Background-IL-13, a critical cytokine in allergy, is regulated by as-yet-elusive mechanisms.
Although it is widely accepted that glucocorticoids (GC) are a mainstay of the treatment of diseases characterized by airway inflammation, little is known about the effects of GC on local innate immunity. In this article, we report that respiratory epithelial cells manifested a local “acute phase response” after stimulation with TLR activation and TNF-α and that GC spared or enhanced the epithelial expression of molecules that are involved in host defense, including complement, collectins, and other antimicrobial proteins.

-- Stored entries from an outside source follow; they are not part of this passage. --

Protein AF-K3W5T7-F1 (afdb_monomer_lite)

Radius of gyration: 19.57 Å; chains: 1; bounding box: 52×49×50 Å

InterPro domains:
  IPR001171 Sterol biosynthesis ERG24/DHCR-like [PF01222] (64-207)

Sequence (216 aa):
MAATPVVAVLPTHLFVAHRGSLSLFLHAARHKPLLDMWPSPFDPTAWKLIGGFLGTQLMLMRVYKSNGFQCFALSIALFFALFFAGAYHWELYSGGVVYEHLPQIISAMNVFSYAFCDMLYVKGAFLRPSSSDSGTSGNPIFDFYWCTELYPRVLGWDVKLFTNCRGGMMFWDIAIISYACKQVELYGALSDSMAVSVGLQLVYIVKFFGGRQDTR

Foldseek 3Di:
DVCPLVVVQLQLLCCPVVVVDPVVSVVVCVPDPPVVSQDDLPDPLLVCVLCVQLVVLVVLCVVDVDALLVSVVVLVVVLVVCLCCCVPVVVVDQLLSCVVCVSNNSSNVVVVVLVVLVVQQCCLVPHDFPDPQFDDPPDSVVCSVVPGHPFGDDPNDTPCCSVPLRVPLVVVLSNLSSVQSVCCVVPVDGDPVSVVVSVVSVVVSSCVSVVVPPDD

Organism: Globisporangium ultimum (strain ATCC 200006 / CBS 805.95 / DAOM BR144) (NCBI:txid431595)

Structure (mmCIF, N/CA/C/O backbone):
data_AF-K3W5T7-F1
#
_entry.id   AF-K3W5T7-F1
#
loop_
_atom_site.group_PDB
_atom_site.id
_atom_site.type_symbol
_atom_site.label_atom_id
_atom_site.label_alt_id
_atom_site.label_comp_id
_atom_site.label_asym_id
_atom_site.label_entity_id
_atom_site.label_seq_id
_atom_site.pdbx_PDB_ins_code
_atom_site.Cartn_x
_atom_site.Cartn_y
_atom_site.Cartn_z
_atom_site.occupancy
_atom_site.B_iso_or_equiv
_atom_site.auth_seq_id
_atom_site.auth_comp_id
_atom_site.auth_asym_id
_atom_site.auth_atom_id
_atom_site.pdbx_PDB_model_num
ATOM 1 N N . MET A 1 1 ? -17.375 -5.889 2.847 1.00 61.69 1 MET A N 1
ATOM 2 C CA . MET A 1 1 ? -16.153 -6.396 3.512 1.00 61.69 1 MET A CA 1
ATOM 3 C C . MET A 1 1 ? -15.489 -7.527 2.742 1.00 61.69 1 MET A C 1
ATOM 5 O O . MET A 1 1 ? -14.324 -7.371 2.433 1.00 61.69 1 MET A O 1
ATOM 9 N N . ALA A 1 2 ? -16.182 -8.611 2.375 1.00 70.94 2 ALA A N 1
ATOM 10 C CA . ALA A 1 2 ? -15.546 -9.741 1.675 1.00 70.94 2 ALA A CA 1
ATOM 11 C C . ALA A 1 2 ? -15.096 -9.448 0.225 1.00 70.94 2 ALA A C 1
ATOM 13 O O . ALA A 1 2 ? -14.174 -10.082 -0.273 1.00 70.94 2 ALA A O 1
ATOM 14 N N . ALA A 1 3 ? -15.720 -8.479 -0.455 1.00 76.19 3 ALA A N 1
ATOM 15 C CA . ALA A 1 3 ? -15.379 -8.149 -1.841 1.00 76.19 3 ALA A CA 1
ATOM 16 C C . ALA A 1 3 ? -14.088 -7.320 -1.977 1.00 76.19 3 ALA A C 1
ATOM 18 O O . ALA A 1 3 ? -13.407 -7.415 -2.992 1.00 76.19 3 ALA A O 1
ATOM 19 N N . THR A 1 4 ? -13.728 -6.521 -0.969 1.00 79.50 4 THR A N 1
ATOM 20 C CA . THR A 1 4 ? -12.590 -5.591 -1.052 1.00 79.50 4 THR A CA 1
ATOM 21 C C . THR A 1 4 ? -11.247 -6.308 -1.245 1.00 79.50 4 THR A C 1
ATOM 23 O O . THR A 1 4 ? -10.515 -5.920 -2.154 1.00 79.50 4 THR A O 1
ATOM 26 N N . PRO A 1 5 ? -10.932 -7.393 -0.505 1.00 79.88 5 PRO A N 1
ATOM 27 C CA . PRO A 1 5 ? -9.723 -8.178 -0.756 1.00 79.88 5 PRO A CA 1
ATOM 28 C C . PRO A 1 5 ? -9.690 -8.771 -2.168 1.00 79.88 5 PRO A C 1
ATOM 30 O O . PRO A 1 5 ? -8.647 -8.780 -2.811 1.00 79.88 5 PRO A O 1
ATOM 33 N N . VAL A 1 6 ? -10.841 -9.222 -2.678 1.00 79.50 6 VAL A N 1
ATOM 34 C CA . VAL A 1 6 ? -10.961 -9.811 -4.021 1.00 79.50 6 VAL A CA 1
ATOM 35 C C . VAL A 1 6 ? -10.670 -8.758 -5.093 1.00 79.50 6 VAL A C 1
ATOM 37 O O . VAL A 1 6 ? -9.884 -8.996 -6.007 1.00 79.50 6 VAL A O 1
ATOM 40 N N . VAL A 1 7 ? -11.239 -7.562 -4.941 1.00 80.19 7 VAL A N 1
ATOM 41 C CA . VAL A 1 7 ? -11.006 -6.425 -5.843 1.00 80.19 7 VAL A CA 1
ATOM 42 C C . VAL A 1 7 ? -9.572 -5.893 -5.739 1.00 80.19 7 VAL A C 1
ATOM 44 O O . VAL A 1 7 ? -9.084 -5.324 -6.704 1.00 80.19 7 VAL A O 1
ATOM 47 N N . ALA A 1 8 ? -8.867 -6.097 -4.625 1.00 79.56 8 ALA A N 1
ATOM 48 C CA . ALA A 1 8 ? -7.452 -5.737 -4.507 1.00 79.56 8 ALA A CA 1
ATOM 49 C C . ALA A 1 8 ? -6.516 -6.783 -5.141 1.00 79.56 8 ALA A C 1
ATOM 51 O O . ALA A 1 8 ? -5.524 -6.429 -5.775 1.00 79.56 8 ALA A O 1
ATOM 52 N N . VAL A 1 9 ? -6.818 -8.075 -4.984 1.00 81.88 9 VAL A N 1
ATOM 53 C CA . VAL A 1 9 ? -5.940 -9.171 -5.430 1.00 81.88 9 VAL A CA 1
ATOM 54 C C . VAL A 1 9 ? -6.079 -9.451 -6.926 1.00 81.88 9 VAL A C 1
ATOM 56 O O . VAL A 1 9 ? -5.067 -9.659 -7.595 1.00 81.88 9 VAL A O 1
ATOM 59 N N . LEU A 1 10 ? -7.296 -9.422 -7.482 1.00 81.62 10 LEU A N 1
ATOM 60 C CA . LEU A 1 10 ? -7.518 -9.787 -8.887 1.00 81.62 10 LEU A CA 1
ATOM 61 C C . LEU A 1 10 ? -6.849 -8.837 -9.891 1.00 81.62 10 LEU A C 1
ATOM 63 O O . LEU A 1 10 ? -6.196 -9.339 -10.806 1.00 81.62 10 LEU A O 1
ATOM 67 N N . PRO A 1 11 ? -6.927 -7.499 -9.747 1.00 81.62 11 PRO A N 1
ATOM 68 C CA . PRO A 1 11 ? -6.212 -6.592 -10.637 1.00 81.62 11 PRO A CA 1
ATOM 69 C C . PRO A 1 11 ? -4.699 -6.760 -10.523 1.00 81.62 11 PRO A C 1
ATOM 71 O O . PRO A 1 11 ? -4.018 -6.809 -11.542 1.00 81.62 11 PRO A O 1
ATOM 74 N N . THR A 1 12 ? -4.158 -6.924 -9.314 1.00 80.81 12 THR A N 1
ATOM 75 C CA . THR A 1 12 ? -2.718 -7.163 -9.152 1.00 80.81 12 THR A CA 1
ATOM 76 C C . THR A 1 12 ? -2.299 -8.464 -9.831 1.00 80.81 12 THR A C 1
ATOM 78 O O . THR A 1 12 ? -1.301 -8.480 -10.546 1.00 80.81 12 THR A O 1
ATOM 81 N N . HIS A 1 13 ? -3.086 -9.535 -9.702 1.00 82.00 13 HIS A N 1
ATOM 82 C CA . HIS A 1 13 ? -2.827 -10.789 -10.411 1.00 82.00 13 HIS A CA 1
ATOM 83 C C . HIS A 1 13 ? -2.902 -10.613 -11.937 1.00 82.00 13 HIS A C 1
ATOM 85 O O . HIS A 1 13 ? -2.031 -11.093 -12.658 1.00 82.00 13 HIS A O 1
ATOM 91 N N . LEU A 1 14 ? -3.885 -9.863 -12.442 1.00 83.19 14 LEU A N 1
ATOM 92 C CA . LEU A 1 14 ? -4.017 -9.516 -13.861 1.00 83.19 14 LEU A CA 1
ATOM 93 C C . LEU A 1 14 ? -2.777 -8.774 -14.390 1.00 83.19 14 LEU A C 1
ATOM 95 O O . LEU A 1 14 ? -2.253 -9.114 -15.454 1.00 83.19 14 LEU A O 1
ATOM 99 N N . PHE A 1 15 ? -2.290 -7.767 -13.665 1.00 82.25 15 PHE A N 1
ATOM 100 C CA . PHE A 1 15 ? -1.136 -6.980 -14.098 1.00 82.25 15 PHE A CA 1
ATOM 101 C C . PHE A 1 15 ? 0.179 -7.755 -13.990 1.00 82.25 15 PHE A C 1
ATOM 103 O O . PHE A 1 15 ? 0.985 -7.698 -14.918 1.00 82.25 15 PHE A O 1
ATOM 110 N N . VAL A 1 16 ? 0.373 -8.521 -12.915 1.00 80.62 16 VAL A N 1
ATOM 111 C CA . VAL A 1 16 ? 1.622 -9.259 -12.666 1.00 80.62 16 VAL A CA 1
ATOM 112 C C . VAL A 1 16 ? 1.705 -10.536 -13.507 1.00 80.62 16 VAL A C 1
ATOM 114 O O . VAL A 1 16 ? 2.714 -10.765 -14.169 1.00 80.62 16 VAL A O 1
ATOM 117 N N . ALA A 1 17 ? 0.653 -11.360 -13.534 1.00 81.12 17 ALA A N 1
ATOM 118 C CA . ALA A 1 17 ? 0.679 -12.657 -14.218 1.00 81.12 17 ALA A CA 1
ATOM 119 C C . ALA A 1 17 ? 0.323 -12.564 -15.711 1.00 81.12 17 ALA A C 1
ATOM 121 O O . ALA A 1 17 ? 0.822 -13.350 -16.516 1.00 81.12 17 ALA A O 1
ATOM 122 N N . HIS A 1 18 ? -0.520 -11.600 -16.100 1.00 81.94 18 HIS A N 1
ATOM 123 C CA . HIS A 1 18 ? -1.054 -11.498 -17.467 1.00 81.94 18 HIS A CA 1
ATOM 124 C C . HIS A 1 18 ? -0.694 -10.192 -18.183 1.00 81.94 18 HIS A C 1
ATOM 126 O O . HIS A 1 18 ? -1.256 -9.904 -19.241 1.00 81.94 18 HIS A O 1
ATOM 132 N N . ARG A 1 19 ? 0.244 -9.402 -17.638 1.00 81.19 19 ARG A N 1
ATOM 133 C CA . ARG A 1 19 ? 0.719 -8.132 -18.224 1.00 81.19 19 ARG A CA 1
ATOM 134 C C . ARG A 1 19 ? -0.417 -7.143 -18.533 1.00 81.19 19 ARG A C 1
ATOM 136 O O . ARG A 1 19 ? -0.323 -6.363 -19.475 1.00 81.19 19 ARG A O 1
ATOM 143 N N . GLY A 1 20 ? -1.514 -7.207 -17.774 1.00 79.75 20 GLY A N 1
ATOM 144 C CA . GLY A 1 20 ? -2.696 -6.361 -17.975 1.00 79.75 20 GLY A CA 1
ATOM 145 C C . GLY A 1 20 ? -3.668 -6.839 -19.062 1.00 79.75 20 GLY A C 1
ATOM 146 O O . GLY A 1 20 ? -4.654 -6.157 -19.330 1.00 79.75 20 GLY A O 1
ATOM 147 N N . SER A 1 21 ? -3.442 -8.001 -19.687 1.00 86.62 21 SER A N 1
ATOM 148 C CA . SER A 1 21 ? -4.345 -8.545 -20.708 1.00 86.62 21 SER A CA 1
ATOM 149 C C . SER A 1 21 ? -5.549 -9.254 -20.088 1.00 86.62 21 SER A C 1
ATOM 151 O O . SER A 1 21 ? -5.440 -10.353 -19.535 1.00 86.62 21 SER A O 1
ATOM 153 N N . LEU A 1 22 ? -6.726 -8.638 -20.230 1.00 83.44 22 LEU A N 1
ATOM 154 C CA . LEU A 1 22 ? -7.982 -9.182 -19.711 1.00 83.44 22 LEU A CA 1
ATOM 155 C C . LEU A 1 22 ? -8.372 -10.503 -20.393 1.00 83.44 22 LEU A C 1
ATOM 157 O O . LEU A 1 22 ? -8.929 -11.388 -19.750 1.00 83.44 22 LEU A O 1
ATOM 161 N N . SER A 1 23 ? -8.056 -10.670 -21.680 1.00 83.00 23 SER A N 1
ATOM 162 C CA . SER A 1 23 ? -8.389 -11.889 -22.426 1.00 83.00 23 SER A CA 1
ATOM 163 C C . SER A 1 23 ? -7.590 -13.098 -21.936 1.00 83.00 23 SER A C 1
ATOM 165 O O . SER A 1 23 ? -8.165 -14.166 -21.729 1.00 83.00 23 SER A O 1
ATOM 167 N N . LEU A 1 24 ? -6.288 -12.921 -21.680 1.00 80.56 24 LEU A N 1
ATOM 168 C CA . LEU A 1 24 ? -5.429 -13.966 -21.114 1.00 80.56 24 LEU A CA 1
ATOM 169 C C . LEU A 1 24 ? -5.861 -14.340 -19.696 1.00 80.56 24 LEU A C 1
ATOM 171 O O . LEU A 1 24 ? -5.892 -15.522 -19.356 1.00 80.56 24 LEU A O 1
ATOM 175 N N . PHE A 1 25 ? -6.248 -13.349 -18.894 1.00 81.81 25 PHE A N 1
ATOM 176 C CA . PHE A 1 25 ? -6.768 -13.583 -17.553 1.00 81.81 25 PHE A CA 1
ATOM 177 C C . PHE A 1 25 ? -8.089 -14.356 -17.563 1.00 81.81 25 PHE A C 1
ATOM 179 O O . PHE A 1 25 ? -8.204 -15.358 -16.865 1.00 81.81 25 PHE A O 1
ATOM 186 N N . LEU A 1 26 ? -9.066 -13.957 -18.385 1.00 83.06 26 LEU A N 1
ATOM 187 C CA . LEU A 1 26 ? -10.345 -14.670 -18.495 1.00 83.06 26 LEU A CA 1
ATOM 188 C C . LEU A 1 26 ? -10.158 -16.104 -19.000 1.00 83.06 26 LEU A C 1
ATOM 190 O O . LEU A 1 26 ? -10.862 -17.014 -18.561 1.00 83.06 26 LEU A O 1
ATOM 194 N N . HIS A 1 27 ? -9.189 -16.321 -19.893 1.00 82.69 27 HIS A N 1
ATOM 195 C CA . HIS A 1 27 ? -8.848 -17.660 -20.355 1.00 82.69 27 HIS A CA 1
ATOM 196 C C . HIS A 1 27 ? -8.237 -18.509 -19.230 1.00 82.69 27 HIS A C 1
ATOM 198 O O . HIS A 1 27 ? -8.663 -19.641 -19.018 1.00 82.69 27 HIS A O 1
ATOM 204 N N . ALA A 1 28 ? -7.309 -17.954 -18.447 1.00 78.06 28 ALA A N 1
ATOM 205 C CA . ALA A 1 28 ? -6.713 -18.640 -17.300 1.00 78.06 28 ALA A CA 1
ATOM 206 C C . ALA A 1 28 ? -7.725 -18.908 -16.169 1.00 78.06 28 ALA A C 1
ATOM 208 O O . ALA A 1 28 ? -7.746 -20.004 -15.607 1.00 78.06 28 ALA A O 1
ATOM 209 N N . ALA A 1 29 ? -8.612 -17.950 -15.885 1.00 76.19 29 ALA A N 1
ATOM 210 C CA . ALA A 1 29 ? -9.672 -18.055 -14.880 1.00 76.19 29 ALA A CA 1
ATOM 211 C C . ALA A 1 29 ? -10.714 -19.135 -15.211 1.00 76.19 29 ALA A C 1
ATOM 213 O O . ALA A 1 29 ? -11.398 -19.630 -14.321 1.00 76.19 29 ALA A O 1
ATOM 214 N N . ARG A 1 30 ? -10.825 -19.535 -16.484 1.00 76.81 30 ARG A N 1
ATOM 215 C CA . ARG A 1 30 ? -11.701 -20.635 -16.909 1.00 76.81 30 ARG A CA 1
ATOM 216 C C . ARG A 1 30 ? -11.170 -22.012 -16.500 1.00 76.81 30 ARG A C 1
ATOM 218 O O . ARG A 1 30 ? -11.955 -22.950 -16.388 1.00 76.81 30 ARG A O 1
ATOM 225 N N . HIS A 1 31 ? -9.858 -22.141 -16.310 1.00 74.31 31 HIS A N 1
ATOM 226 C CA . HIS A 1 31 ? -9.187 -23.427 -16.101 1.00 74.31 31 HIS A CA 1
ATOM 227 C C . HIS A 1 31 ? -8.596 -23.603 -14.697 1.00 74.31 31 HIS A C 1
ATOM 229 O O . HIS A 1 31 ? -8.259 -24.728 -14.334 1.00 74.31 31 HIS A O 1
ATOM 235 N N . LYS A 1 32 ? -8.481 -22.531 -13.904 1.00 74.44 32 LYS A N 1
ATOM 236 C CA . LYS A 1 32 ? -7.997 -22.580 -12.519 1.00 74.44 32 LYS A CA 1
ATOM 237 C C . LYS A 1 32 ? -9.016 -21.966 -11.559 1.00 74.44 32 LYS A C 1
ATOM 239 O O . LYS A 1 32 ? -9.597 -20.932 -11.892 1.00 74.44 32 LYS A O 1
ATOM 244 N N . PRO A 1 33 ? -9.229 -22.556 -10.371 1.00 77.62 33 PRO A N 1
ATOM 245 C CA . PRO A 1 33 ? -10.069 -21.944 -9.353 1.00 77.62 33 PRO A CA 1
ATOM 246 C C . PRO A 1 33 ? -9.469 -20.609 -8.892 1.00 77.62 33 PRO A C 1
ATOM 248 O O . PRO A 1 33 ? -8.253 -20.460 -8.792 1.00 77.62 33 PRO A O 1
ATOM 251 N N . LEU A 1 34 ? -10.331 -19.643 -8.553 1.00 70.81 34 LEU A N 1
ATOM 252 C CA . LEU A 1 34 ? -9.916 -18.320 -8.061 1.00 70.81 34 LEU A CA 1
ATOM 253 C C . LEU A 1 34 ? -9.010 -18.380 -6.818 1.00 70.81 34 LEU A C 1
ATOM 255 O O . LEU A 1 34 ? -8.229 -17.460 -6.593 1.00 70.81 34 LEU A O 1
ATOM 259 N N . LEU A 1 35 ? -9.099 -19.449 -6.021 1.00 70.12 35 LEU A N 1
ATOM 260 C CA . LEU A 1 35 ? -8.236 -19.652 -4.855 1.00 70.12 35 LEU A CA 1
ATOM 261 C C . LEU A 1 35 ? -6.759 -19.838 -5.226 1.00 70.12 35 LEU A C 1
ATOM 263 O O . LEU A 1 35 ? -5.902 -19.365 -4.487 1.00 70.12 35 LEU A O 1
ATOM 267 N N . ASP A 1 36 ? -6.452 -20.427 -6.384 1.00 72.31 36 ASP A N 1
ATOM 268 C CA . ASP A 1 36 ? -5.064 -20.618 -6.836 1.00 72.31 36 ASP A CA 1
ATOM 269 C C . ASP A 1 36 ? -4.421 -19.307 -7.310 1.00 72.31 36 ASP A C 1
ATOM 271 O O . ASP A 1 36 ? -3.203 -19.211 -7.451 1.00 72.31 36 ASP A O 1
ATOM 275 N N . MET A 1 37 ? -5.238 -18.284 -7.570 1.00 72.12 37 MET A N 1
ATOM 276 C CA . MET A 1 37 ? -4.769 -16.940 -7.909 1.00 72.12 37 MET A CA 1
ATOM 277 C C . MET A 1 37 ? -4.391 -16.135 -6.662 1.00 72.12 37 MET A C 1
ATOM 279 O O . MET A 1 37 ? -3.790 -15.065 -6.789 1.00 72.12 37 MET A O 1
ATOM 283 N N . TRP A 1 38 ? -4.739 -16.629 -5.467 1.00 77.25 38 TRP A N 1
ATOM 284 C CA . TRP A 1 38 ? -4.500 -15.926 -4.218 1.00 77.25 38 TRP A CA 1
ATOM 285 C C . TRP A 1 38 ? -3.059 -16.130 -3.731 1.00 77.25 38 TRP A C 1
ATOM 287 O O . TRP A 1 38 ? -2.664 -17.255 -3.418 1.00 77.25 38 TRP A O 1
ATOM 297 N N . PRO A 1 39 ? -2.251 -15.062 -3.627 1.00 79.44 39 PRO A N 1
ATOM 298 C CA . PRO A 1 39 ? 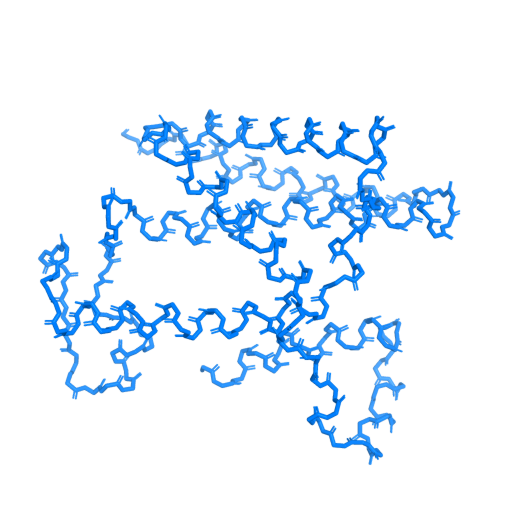-0.880 -15.184 -3.155 1.00 79.44 39 PRO A CA 1
ATOM 299 C C . PRO A 1 39 ? -0.839 -15.506 -1.656 1.00 79.44 39 PRO A C 1
ATOM 301 O O . PRO A 1 39 ? -1.678 -15.044 -0.874 1.00 79.44 39 PRO A O 1
ATOM 304 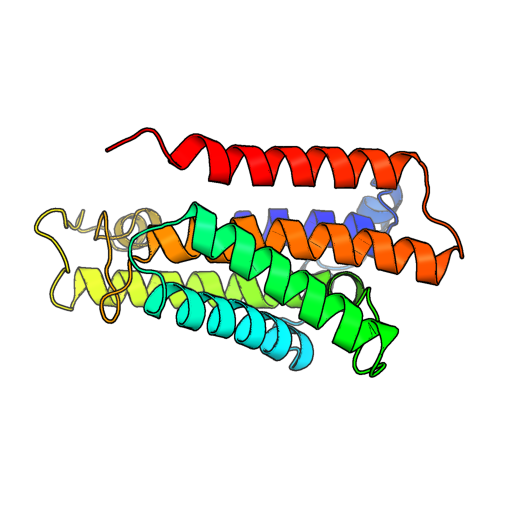N N . SER A 1 40 ? 0.167 -16.281 -1.243 1.00 83.62 40 SER A N 1
ATOM 305 C CA . SER A 1 40 ? 0.335 -16.694 0.151 1.00 83.62 40 SER A CA 1
ATOM 306 C C . SER A 1 40 ? 0.510 -15.474 1.072 1.00 83.62 40 SER A C 1
ATOM 308 O O . SER A 1 40 ? 1.456 -14.707 0.876 1.00 83.62 40 SER A O 1
ATOM 310 N N . PRO A 1 41 ? -0.339 -15.293 2.100 1.00 80.06 41 PRO A N 1
ATOM 311 C CA . PRO A 1 41 ? -0.262 -14.141 3.002 1.00 80.06 41 PRO A CA 1
ATOM 312 C C . PRO A 1 41 ? 0.882 -14.223 4.020 1.00 80.06 41 PRO A C 1
ATOM 314 O O . PRO A 1 41 ? 1.146 -13.248 4.716 1.00 80.06 41 PRO A O 1
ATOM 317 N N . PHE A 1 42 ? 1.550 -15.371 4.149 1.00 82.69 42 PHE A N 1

As expected, GC inhibited the expression of molecules responsible for inflammation such as cytokines (IFNβ and GM-CSF) and chemokines (RANTES and IL-8). Studies using Western blotting, EMSA, and functional analysis indicated that the selective effects of GC are mediated through activation of the transcription factor C/EBP. Knockdown of C/EBPβ by small interfering RNA blocked the enhancement by GC of host defense molecule expression but had no effect on inflammatory gene expression. These results suggest that GC spare or enhance local innate host defense responses in addition to exerting anti-inflammatory actions. It is possible that the known ability of GC to reduce the exacerbation of diseases in which infectious organisms serve as triggering factors (e.g., asthma, allergic bronchopulmonary aspergillosis, and chronic obstructive pulmonary disease) may result in part from enhanced innate immune responses in airway mucosa.